» Task details: Below is a block of entries; repeat exactly the lines starting at the line that contains "ATOM 36 N N" and ending at the line that contains "ATOM 40 O O", both included.

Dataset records
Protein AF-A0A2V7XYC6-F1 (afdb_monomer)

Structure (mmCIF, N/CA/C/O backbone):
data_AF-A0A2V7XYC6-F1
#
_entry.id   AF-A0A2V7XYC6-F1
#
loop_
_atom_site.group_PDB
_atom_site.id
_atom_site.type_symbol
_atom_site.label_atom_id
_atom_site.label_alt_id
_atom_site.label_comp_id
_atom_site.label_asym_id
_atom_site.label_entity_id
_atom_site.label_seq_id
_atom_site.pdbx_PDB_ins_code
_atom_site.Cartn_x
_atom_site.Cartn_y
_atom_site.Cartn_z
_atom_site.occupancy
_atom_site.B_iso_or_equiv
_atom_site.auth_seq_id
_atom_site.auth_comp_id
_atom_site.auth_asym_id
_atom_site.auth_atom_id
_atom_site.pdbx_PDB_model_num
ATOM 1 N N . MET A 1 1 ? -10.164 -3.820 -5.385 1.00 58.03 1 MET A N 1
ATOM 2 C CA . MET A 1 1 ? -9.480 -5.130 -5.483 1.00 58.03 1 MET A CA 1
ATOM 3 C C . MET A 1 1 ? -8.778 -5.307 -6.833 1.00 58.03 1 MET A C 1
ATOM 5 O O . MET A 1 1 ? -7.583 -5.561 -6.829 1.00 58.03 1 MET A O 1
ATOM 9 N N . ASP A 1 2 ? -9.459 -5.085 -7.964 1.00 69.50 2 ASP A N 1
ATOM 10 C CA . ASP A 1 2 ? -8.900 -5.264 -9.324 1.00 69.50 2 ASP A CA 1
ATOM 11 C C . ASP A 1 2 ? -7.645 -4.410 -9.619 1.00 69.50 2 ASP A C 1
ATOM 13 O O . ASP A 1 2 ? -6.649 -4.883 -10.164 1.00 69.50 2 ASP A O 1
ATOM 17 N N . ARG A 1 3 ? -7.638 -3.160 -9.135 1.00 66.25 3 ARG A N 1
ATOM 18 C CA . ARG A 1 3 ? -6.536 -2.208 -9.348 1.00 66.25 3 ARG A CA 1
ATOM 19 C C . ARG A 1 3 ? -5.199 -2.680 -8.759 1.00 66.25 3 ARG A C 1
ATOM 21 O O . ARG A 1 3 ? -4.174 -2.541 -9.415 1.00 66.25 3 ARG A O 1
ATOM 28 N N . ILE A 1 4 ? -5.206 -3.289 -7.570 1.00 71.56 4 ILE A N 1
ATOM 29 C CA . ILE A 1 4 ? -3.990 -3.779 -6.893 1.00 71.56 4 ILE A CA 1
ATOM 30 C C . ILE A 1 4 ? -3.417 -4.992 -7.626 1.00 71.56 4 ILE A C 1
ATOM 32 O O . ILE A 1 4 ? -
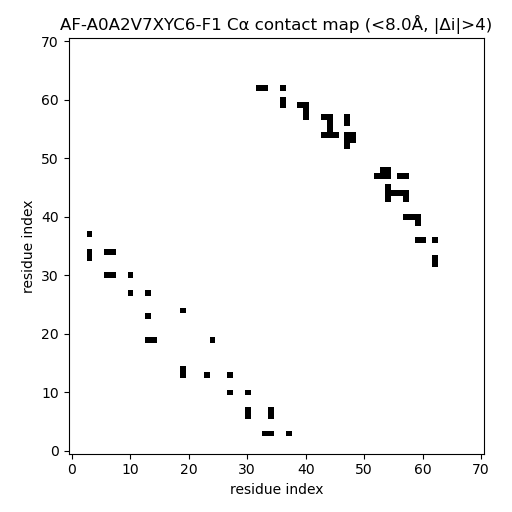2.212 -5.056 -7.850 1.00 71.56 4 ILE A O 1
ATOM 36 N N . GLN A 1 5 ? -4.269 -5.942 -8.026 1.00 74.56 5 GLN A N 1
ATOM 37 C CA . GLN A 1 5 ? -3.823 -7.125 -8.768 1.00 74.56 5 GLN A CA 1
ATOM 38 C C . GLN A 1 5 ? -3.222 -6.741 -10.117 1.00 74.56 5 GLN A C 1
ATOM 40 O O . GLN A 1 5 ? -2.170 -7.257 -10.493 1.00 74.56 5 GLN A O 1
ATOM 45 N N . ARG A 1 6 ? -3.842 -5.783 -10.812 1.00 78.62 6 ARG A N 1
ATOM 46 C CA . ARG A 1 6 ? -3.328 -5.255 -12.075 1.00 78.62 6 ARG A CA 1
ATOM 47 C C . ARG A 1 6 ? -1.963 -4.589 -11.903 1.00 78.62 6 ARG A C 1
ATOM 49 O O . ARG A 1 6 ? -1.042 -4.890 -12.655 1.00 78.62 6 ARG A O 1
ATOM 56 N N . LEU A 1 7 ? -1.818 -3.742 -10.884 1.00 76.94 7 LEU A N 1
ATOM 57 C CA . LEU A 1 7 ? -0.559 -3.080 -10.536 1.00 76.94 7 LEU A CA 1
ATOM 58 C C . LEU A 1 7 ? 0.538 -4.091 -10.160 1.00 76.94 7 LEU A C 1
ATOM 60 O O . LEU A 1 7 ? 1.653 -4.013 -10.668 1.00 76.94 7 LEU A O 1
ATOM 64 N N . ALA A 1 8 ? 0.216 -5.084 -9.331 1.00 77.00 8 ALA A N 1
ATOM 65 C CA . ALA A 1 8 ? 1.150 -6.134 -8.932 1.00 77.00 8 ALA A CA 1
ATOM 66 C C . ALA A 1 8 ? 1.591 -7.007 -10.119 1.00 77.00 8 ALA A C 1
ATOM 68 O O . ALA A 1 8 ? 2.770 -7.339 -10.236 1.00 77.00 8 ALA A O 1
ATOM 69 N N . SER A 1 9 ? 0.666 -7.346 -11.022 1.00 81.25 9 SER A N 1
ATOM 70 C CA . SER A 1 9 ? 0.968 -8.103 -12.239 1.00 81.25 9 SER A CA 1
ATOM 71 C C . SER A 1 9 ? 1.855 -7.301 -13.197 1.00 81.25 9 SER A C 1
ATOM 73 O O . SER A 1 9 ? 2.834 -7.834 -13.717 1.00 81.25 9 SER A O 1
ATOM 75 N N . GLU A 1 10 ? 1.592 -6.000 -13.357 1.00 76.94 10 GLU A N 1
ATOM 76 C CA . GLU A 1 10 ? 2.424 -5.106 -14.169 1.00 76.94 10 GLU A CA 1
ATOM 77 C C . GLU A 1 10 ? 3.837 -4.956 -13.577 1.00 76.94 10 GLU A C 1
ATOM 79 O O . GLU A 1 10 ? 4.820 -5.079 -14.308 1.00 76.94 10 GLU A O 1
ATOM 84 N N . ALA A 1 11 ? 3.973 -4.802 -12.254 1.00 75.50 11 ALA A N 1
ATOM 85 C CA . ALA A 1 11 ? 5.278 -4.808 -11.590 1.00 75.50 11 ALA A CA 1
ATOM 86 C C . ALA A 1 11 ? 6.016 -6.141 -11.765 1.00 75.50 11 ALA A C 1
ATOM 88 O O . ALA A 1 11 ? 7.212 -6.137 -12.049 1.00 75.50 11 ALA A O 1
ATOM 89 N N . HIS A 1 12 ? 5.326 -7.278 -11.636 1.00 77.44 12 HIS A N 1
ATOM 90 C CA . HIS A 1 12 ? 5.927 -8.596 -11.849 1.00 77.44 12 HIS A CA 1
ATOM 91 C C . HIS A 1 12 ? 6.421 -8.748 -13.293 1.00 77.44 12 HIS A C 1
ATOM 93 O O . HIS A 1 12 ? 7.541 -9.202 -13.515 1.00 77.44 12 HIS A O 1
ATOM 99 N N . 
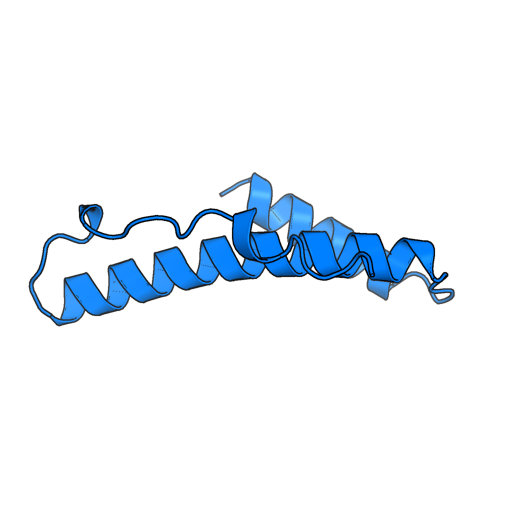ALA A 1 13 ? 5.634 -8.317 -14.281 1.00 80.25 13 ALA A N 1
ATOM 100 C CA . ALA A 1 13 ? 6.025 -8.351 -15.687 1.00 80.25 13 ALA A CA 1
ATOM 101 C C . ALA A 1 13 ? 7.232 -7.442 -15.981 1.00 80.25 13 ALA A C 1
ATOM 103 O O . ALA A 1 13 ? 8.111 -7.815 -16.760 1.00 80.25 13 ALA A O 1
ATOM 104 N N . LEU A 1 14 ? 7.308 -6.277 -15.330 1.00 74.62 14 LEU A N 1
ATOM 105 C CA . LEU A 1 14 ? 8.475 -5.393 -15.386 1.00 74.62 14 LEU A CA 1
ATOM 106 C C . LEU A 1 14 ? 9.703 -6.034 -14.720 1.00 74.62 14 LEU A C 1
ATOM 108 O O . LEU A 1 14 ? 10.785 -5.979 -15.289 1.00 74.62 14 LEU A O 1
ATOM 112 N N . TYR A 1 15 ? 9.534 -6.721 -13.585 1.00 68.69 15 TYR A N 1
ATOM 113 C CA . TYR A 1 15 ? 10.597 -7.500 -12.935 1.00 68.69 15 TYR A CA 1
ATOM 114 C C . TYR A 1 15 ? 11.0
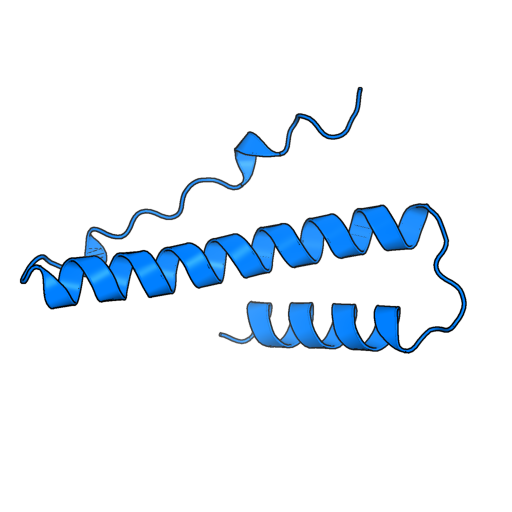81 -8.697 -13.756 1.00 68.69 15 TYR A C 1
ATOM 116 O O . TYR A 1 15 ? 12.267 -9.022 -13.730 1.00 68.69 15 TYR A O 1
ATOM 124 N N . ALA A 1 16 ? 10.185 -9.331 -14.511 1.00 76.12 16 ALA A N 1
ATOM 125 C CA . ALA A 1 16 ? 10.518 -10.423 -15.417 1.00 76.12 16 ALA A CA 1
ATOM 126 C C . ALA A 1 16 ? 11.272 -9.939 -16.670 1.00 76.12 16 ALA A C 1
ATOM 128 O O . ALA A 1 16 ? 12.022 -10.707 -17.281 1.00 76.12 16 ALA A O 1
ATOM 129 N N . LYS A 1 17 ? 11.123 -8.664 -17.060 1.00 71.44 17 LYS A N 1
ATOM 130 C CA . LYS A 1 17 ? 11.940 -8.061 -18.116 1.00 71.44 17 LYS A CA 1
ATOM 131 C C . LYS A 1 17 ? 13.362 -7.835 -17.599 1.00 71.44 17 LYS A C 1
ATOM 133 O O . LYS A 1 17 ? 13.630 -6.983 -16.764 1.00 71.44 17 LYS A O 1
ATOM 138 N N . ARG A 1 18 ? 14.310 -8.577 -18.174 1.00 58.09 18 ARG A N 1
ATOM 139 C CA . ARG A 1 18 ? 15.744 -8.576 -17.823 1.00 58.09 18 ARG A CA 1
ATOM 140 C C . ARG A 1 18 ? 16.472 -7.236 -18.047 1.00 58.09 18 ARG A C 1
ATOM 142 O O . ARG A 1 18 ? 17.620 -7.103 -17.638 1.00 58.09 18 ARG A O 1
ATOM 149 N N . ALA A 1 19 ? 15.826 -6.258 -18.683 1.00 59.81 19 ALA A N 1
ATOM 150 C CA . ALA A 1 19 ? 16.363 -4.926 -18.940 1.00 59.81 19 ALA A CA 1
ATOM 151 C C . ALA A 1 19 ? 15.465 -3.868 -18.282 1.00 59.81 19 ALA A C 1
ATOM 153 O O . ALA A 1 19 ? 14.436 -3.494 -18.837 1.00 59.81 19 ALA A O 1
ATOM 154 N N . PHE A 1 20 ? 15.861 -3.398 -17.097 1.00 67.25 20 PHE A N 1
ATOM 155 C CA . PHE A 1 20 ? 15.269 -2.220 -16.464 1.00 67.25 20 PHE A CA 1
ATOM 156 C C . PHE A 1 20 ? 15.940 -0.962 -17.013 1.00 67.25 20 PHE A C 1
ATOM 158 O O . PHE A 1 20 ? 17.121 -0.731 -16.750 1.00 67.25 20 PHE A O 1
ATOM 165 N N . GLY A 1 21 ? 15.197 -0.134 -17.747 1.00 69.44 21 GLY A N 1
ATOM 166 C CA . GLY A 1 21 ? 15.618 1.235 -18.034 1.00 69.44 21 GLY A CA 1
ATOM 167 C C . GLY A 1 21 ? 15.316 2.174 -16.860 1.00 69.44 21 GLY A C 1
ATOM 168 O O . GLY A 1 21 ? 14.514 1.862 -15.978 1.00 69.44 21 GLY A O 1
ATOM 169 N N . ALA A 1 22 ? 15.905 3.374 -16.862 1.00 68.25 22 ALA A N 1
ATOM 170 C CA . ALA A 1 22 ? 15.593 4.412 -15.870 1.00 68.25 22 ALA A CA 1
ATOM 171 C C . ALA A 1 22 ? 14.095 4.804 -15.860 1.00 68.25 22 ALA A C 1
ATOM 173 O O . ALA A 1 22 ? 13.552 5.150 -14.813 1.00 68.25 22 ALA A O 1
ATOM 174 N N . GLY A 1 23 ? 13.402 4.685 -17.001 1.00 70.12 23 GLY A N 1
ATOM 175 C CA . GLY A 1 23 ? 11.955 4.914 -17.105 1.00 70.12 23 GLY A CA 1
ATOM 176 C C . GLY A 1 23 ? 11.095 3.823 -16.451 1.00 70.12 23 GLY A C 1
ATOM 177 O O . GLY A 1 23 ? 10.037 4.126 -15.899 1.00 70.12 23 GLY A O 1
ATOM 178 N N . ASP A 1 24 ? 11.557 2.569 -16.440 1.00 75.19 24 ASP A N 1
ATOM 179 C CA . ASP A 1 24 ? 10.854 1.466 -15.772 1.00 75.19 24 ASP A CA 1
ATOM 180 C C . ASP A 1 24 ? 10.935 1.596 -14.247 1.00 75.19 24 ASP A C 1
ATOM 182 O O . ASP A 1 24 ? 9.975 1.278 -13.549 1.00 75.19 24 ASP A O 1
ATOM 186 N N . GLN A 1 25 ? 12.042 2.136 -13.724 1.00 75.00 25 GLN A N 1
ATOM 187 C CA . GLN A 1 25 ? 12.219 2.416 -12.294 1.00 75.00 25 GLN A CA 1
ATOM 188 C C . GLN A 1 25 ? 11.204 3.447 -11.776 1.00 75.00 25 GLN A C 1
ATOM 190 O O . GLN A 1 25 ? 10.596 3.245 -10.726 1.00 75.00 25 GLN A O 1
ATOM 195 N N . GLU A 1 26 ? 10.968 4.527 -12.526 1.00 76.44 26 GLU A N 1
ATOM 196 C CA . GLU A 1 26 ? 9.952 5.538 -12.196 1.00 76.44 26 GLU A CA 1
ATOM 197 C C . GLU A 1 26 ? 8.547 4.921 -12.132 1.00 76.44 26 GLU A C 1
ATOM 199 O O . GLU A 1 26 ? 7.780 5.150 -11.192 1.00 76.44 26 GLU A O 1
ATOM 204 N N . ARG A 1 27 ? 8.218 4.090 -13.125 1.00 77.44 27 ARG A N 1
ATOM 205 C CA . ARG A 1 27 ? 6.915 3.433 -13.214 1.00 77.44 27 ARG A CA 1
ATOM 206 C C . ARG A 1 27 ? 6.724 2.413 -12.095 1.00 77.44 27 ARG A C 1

--

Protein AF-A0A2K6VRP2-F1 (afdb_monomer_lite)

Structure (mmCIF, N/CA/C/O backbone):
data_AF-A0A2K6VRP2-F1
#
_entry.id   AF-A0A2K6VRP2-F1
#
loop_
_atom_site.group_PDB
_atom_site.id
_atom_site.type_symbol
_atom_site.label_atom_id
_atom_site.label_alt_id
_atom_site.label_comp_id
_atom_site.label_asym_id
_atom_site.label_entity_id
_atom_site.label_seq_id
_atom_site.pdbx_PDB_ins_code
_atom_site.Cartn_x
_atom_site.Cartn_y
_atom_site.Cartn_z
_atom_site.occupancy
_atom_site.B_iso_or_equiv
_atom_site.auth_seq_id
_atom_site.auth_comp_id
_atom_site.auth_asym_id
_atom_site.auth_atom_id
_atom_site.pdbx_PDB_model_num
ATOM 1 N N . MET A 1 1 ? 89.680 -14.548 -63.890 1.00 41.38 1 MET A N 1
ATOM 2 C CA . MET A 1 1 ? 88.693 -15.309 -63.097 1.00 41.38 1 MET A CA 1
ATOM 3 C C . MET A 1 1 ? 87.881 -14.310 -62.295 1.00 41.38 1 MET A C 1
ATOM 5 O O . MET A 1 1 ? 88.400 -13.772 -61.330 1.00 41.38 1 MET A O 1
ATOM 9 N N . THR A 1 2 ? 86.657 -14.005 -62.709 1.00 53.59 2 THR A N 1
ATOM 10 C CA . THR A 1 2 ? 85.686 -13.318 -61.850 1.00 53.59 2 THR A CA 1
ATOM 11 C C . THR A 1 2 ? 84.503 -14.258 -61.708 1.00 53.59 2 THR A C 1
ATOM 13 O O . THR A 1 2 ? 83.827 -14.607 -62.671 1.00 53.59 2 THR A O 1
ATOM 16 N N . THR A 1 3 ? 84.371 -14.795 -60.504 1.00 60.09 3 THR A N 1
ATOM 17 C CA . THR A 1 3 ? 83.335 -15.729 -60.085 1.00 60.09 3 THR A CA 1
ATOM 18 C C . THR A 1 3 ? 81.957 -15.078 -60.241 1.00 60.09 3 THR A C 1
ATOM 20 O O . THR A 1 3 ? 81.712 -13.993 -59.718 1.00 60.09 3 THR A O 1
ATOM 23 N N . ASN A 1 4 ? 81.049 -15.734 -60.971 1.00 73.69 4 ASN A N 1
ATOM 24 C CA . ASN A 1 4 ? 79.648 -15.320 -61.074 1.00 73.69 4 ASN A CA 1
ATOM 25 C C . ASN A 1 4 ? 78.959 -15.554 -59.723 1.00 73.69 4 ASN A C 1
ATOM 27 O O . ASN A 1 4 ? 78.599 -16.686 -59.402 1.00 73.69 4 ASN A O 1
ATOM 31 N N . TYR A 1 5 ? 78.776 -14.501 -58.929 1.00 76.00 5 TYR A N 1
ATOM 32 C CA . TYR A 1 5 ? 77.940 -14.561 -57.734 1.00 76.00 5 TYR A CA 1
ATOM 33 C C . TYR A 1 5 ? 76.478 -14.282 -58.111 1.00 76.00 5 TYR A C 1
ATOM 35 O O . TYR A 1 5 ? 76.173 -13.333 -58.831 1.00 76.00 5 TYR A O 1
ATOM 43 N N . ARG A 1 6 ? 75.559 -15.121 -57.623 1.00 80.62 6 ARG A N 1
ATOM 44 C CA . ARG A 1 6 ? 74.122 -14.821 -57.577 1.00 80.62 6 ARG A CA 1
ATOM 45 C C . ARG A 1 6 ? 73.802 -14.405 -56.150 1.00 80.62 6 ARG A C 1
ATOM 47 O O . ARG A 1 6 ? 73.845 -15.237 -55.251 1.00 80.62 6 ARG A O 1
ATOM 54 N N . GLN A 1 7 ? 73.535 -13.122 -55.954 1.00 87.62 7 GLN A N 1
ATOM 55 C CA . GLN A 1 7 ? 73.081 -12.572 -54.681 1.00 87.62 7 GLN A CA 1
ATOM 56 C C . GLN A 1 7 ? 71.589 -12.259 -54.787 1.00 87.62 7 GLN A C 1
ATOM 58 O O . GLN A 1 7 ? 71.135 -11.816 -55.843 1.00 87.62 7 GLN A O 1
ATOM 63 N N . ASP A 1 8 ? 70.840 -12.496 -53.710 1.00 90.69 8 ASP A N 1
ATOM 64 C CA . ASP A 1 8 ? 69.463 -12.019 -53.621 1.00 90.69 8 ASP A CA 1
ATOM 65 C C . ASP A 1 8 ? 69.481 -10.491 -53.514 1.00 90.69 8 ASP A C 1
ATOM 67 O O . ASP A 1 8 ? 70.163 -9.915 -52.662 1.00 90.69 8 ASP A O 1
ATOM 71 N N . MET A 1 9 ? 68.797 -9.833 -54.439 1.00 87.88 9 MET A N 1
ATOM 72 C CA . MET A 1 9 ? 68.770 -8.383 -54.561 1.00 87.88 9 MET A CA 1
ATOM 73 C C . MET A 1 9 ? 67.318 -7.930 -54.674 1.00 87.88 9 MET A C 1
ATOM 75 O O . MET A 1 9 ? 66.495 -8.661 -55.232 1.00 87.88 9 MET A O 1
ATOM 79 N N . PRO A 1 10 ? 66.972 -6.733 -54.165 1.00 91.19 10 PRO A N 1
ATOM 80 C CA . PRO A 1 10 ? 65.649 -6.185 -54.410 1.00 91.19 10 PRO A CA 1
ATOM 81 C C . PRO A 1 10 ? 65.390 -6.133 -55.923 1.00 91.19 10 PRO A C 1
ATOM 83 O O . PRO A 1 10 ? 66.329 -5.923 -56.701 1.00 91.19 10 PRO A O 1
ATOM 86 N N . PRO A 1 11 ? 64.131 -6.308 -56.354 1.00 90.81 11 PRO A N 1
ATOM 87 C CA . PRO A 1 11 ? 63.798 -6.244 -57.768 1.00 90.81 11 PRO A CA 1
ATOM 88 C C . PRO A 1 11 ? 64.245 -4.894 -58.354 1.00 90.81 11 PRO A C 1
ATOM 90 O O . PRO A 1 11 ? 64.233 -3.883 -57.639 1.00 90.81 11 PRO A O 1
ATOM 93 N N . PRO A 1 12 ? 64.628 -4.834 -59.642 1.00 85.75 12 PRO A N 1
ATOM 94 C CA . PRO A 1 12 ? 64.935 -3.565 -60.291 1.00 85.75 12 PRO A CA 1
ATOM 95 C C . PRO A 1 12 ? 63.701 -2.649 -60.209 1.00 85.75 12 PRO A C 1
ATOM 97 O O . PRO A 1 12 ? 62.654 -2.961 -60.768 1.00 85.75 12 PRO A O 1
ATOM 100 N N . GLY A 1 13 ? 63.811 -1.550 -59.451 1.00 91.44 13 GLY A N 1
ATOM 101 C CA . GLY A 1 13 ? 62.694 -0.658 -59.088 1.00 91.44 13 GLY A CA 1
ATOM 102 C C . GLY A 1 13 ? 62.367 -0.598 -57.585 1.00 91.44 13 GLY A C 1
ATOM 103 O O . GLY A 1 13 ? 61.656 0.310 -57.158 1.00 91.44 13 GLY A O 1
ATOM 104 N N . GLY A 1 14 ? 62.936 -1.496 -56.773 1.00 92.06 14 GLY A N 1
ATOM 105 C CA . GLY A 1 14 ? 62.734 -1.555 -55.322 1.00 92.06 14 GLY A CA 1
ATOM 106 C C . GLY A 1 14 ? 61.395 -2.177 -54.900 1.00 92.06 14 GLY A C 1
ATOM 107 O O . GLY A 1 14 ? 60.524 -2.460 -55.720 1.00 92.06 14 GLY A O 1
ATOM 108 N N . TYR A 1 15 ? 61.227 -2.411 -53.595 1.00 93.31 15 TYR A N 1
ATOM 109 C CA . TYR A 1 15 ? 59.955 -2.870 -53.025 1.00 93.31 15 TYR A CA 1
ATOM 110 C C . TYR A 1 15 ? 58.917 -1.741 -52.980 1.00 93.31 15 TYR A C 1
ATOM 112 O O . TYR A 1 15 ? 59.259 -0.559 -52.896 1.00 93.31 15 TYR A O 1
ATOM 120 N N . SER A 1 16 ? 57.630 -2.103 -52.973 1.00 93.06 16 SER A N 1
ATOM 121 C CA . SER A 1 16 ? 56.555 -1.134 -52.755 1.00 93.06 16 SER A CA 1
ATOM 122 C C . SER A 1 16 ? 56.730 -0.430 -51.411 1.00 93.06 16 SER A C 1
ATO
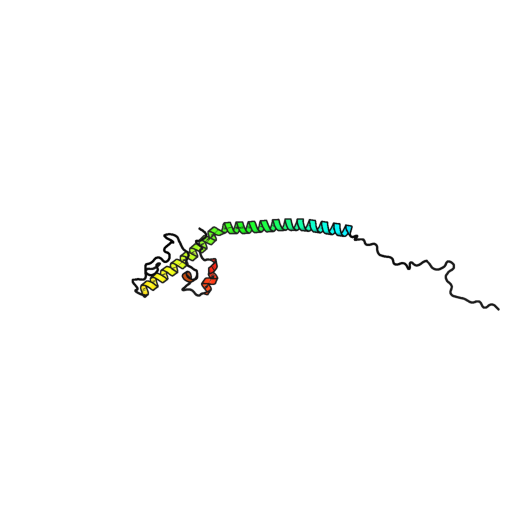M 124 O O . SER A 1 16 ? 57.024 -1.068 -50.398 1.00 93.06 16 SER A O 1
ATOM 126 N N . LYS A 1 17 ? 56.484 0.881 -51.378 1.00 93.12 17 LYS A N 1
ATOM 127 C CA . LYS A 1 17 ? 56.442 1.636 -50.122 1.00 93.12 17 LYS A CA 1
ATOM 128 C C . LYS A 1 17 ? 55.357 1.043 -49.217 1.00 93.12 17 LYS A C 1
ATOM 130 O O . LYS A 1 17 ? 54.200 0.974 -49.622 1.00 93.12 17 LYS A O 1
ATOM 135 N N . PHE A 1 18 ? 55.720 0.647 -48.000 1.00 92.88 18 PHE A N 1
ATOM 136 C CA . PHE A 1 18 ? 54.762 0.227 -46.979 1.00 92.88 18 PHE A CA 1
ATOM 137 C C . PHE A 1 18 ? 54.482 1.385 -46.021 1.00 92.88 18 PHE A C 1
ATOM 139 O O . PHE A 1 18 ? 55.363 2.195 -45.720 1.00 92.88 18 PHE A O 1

» Output below:
ATOM 36 N N . GLN A 1 5 ? -4.269 -5.942 -8.026 1.00 74.56 5 GLN A N 1
ATOM 37 C CA . GLN A 1 5 ? -3.823 -7.125 -8.768 1.00 74.56 5 GLN A CA 1
ATOM 38 C C . GLN A 1 5 ? -3.222 -6.741 -10.117 1.00 74.56 5 GLN A C 1
ATOM 40 O O . GLN A 1 5 ? -2.170 -7.257 -10.493 1.00 74.56 5 GLN A O 1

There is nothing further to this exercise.